The most popular political leader in modern Arab history was indisputably Gamal Abdel-Nasser – Egypt’s president between 1956 and his untimely death in 1970. He went as far to the left as possible within the boundaries of bourgeois nationalism, implementing a sweeping nationalisation of the economy along with successive agrarian reforms, promoting state-led industrial development, and bringing a substantial improvement in labour conditions, all this on an anti-imperialist and anti-Zionist backdrop.

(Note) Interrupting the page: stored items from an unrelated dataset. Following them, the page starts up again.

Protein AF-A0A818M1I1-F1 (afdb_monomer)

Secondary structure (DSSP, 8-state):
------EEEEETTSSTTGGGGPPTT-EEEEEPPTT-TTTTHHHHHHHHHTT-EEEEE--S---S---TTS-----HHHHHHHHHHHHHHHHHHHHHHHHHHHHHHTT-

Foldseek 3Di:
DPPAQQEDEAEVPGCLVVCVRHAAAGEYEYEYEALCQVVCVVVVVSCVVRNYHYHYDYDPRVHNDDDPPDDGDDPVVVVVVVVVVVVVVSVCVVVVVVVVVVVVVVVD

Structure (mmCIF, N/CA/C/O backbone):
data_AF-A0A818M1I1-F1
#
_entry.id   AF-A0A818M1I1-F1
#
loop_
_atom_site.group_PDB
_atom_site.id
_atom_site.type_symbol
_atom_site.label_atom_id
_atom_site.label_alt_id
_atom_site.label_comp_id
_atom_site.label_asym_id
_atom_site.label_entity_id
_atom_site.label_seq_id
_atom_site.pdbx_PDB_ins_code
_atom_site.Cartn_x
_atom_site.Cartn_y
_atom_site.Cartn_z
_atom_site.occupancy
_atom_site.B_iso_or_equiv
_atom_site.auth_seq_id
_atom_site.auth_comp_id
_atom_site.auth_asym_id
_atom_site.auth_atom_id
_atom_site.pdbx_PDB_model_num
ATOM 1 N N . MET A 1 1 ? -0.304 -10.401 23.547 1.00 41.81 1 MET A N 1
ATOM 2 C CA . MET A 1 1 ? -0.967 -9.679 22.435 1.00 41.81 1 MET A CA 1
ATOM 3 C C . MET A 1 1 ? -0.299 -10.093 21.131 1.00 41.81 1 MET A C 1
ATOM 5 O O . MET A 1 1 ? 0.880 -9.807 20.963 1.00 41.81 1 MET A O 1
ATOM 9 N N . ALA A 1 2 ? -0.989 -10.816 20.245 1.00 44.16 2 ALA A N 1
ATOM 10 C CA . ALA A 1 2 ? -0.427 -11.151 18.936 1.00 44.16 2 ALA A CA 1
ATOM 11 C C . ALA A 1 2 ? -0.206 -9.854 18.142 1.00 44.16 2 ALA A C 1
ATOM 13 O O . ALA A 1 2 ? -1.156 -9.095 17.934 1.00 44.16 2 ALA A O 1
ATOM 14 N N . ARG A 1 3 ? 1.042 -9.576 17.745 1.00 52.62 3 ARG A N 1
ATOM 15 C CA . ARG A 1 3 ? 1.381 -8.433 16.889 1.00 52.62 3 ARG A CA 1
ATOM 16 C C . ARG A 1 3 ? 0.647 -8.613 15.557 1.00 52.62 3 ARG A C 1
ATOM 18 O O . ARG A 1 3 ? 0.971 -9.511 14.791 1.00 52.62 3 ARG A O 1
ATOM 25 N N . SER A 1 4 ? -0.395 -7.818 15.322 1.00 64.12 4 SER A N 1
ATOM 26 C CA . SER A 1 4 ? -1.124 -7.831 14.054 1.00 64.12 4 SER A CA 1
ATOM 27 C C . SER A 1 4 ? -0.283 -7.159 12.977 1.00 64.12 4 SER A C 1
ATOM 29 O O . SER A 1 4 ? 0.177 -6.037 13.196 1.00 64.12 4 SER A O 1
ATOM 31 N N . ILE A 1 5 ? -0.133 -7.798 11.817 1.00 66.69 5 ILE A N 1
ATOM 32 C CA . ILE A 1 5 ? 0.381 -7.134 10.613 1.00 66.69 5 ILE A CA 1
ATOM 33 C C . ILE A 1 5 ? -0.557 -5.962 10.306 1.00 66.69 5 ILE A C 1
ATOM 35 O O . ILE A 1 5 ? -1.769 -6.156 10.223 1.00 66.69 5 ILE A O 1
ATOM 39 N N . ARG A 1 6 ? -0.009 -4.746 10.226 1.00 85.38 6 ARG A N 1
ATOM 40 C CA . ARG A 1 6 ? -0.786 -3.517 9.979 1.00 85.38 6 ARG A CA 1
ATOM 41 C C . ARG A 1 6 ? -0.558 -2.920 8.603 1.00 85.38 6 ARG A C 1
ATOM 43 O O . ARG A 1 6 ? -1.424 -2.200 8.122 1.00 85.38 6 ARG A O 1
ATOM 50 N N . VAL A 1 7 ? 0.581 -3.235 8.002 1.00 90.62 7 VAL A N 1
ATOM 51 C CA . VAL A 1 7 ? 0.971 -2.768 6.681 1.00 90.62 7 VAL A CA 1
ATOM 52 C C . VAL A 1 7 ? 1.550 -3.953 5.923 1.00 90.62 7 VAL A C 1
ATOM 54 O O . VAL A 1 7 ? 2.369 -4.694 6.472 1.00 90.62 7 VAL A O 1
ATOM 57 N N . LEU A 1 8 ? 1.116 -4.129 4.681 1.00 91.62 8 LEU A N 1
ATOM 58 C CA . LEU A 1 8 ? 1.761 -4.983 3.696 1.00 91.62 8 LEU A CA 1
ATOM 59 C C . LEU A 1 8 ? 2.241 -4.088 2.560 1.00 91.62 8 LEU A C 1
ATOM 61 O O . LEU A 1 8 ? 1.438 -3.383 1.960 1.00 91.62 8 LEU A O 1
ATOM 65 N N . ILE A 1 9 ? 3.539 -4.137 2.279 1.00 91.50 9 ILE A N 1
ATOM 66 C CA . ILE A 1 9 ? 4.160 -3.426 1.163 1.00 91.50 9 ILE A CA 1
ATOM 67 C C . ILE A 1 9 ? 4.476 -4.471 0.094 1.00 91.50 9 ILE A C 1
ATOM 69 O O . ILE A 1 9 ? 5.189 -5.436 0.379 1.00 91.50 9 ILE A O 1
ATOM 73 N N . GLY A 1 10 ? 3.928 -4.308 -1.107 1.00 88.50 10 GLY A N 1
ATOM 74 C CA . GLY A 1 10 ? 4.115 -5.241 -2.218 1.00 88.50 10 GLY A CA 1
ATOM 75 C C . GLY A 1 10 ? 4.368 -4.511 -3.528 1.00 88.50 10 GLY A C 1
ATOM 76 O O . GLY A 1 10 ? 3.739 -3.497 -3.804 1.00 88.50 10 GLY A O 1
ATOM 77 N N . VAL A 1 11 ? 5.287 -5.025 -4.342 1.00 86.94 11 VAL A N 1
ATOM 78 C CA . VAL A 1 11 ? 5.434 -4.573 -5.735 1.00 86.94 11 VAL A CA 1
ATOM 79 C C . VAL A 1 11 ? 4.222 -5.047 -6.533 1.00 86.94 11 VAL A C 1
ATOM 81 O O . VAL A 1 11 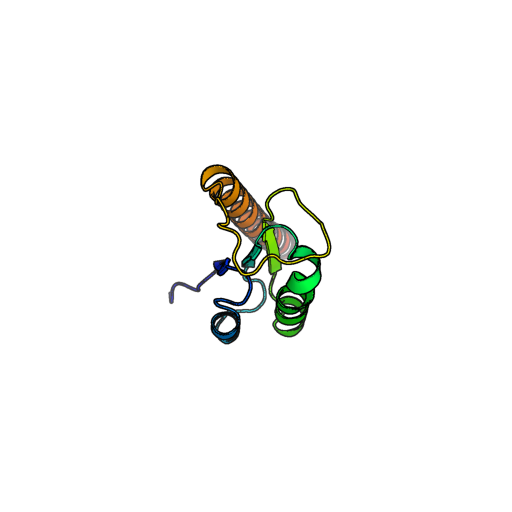? 3.706 -6.124 -6.246 1.00 86.94 11 VAL A O 1
ATOM 84 N N . HIS A 1 12 ? 3.772 -4.281 -7.528 1.00 85.38 12 HIS A N 1
ATOM 85 C CA . HIS A 1 12 ? 2.652 -4.648 -8.397 1.00 85.38 12 HIS A CA 1
ATOM 86 C C . HIS A 1 12 ? 2.722 -6.123 -8.828 1.00 85.38 12 HIS A C 1
ATOM 88 O O . HIS A 1 12 ? 3.732 -6.596 -9.350 1.00 85.38 12 HIS A O 1
ATOM 94 N N . GLY A 1 13 ? 1.648 -6.869 -8.565 1.00 75.12 13 GLY A N 1
ATOM 95 C CA . GLY A 1 13 ? 1.547 -8.311 -8.834 1.00 75.12 13 GLY A CA 1
ATOM 96 C C . GLY A 1 13 ? 2.180 -9.230 -7.775 1.00 75.12 13 GLY A C 1
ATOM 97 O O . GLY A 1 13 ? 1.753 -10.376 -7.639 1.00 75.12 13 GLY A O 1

Although it occurred under harsh dictatorial conditions, this was a very progressive phase in Egypt’s history, and it was emulated in several Arab countries. When you contemplate that history, you realise that the role of Islamic fundamentalism in recent decades is not rooted in some cultural essence, as the Orientalist view would have it. It is rather the product of specific historical developments. As we discussed already, it is partly the product of Washington’s protracted and intensive use of Islamic fundamentalism in cahoots with the most reactionary state on earth, the Saudi kingdom, in fighting Nasser and the USSR’s influence in the Arab region and the Muslim world.

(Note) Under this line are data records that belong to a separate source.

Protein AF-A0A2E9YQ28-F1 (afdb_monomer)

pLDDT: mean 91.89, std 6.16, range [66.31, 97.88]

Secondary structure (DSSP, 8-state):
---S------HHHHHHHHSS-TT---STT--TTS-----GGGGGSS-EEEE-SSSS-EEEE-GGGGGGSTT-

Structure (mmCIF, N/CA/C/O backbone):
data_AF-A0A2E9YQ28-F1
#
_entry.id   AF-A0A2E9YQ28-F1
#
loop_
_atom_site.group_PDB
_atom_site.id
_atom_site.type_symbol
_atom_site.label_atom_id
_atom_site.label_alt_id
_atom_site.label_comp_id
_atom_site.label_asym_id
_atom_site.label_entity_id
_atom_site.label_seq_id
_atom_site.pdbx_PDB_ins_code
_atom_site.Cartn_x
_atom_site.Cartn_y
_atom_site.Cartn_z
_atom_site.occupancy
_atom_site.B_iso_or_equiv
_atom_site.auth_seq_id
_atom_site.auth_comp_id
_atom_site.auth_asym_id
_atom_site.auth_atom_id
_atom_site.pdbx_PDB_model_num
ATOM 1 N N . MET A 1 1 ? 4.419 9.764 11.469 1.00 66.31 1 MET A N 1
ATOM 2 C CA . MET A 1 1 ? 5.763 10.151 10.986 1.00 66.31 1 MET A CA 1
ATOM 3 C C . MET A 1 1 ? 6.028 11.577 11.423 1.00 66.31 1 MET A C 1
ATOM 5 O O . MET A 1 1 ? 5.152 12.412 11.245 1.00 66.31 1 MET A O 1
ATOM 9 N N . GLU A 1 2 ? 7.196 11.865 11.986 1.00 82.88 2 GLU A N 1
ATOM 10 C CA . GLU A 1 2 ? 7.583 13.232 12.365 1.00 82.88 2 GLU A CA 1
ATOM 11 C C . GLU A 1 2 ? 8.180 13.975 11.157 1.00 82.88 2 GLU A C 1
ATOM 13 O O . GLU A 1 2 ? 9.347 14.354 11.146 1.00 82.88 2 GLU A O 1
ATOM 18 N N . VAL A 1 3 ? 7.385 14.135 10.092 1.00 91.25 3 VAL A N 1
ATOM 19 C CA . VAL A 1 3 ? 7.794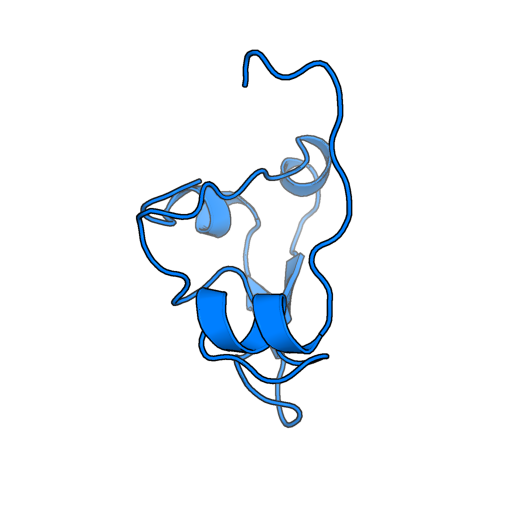 14.849 8.871 1.00 91.25 3 VAL A CA 1
ATOM 20 C C . VAL A 1 3 ? 6.849 16.012 8.595 1.00 91.25 3 VAL A C 1
ATOM 22 O O . VAL A 1 3 ? 5.634 15.884 8.715 1.00 91.25 3 VAL A O 1
ATOM 25 N N . SER A 1 4 ? 7.404 17.164 8.219 1.00 93.94 4 SER A N 1
ATOM 26 C CA . SER A 1 4 ? 6.640 18.392 7.944 1.00 93.94 4 SER A CA 1
ATOM 27 C C . SER A 1 4 ? 6.181 18.520 6.488 1.00 93.94 4 SER A C 1
ATOM 29 O O . SER A 1 4 ? 5.422 19.429 6.153 1.00 93.94 4 SER A O 1
ATOM 31 N N . ARG A 1 5 ? 6.655 17.635 5.604 1.00 94.50 5 ARG A N 1
ATOM 32 C CA . ARG A 1 5 ? 6.335 17.636 4.176 1.00 94.50 5 ARG A CA 1
ATOM 33 C C . ARG A 1 5 ? 6.387 16.219 3.616 1.00 94.50 5 ARG A C 1
ATOM 35 O O . ARG A 1 5 ? 7.256 15.437 3.987 1.00 94.50 5 ARG A O 1
ATOM 42 N N . LEU A 1 6 ? 5.492 15.947 2.675 1.00 93.94 6 LEU A N 1
ATOM 43 C CA . LEU A 1 6 ? 5.486 14.760 1.828 1.00 93.94 6 LEU A CA 1
ATOM 44 C C . LEU A 1 6 ? 5.392 15.201 0.363 1.00 93.94 6 LEU A C 1
ATOM 46 O O . LEU A 1 6 ? 4.846 16.264 0.057 1.00 93.94 6 LEU A O 1
ATOM 50 N N . SER A 1 7 ? 5.926 14.385 -0.536 1.00 95.12 7 SER A N 1
ATOM 51 C CA . SER A 1 7 ? 5.771 14.519 -1.984 1.00 95.12 7 SER A CA 1
ATOM 52 C C . SER A 1 7 ? 5.518 13.147 -2.590 1.00 95.12 7 SER A C 1
ATOM 54 O O . SER A 1 7 ? 5.904 12.133 -2.013 1.00 95.12 7 SER A O 1
ATOM 56 N N . PHE A 1 8 ? 4.891 13.108 -3.762 1.00 95.75 8 PHE A N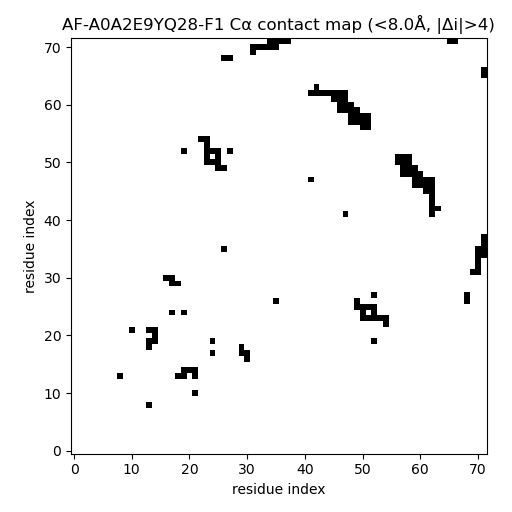 1
ATOM 57 C CA . PHE A 1 8 ? 4.761 11.859 -4.503 1.00 95.75 8 PHE A CA 1
ATOM 58 C C . PHE A 1 8 ? 6.125 11.417 -5.036 1.00 95.75 8 PHE A C 1
ATOM 60 O O . PHE A 1 8 ? 6.858 12.233 -5.601 1.00 95.75 8 PHE A O 1
ATOM 67 N N . ALA A 1 9 ? 6.435 10.128 -4.883 1.00 95.12 9 ALA A N 1
ATOM 68 C CA . ALA A 1 9 ? 7.528 9.499 -5.612 1.00 95.12 9 ALA A CA 1
ATOM 69 C C . ALA A 1 9 ? 7.247 9.584 -7.119 1.00 95.12 9 ALA A C 1
ATOM 71 O O . ALA A 1 9 ? 6.096 9.499 -7.562 1.00 95.12 9 ALA A O 1
ATOM 72 N N . ASN A 1 10 ? 8.293 9.755 -7.924 1.00 96.56 10 ASN A N 1
ATOM 73 C CA . ASN A 1 10 ? 8.138 9.739 -9.378 1.00 96.56 10 ASN A CA 1
ATOM 74 C C . ASN A 1 10 ? 7.966 8.293 -9.902 1.00 96.56 10 ASN A C 1
ATOM 76 O O . ASN A 1 10 ? 8.038 7.323 -9.145 1.00 96.56 10 ASN A O 1
ATOM 80 N N . ALA A 1 11 ? 7.713 8.132 -11.205 1.00 94.94 11 ALA A N 1
ATOM 81 C CA . ALA A 1 11 ? 7.442 6.821 -11.803 1.00 94.94 11 ALA A CA 1
ATOM 82 C C . ALA A 1 11 ? 8.621 5.832 -11.694 1.00 94.94 11 ALA A C 1
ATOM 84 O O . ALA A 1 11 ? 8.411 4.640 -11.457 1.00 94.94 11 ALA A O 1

When the Arab Spring (as the uprisings were called in 2011) blossomed, a new generation entered the struggle on a mass scale. The bulk of this new generation aspires to a radical progressive transformation. They aspire to better social conditions, freedom, democracy, social justice, equality, including gender emancipation. They reject neoliberal policies and dream of a society in sharp contrast with the programmatic views of those Islamic fundamentalist forces that hijacked or tried to hijack the uprisings and lead them towards their own goals.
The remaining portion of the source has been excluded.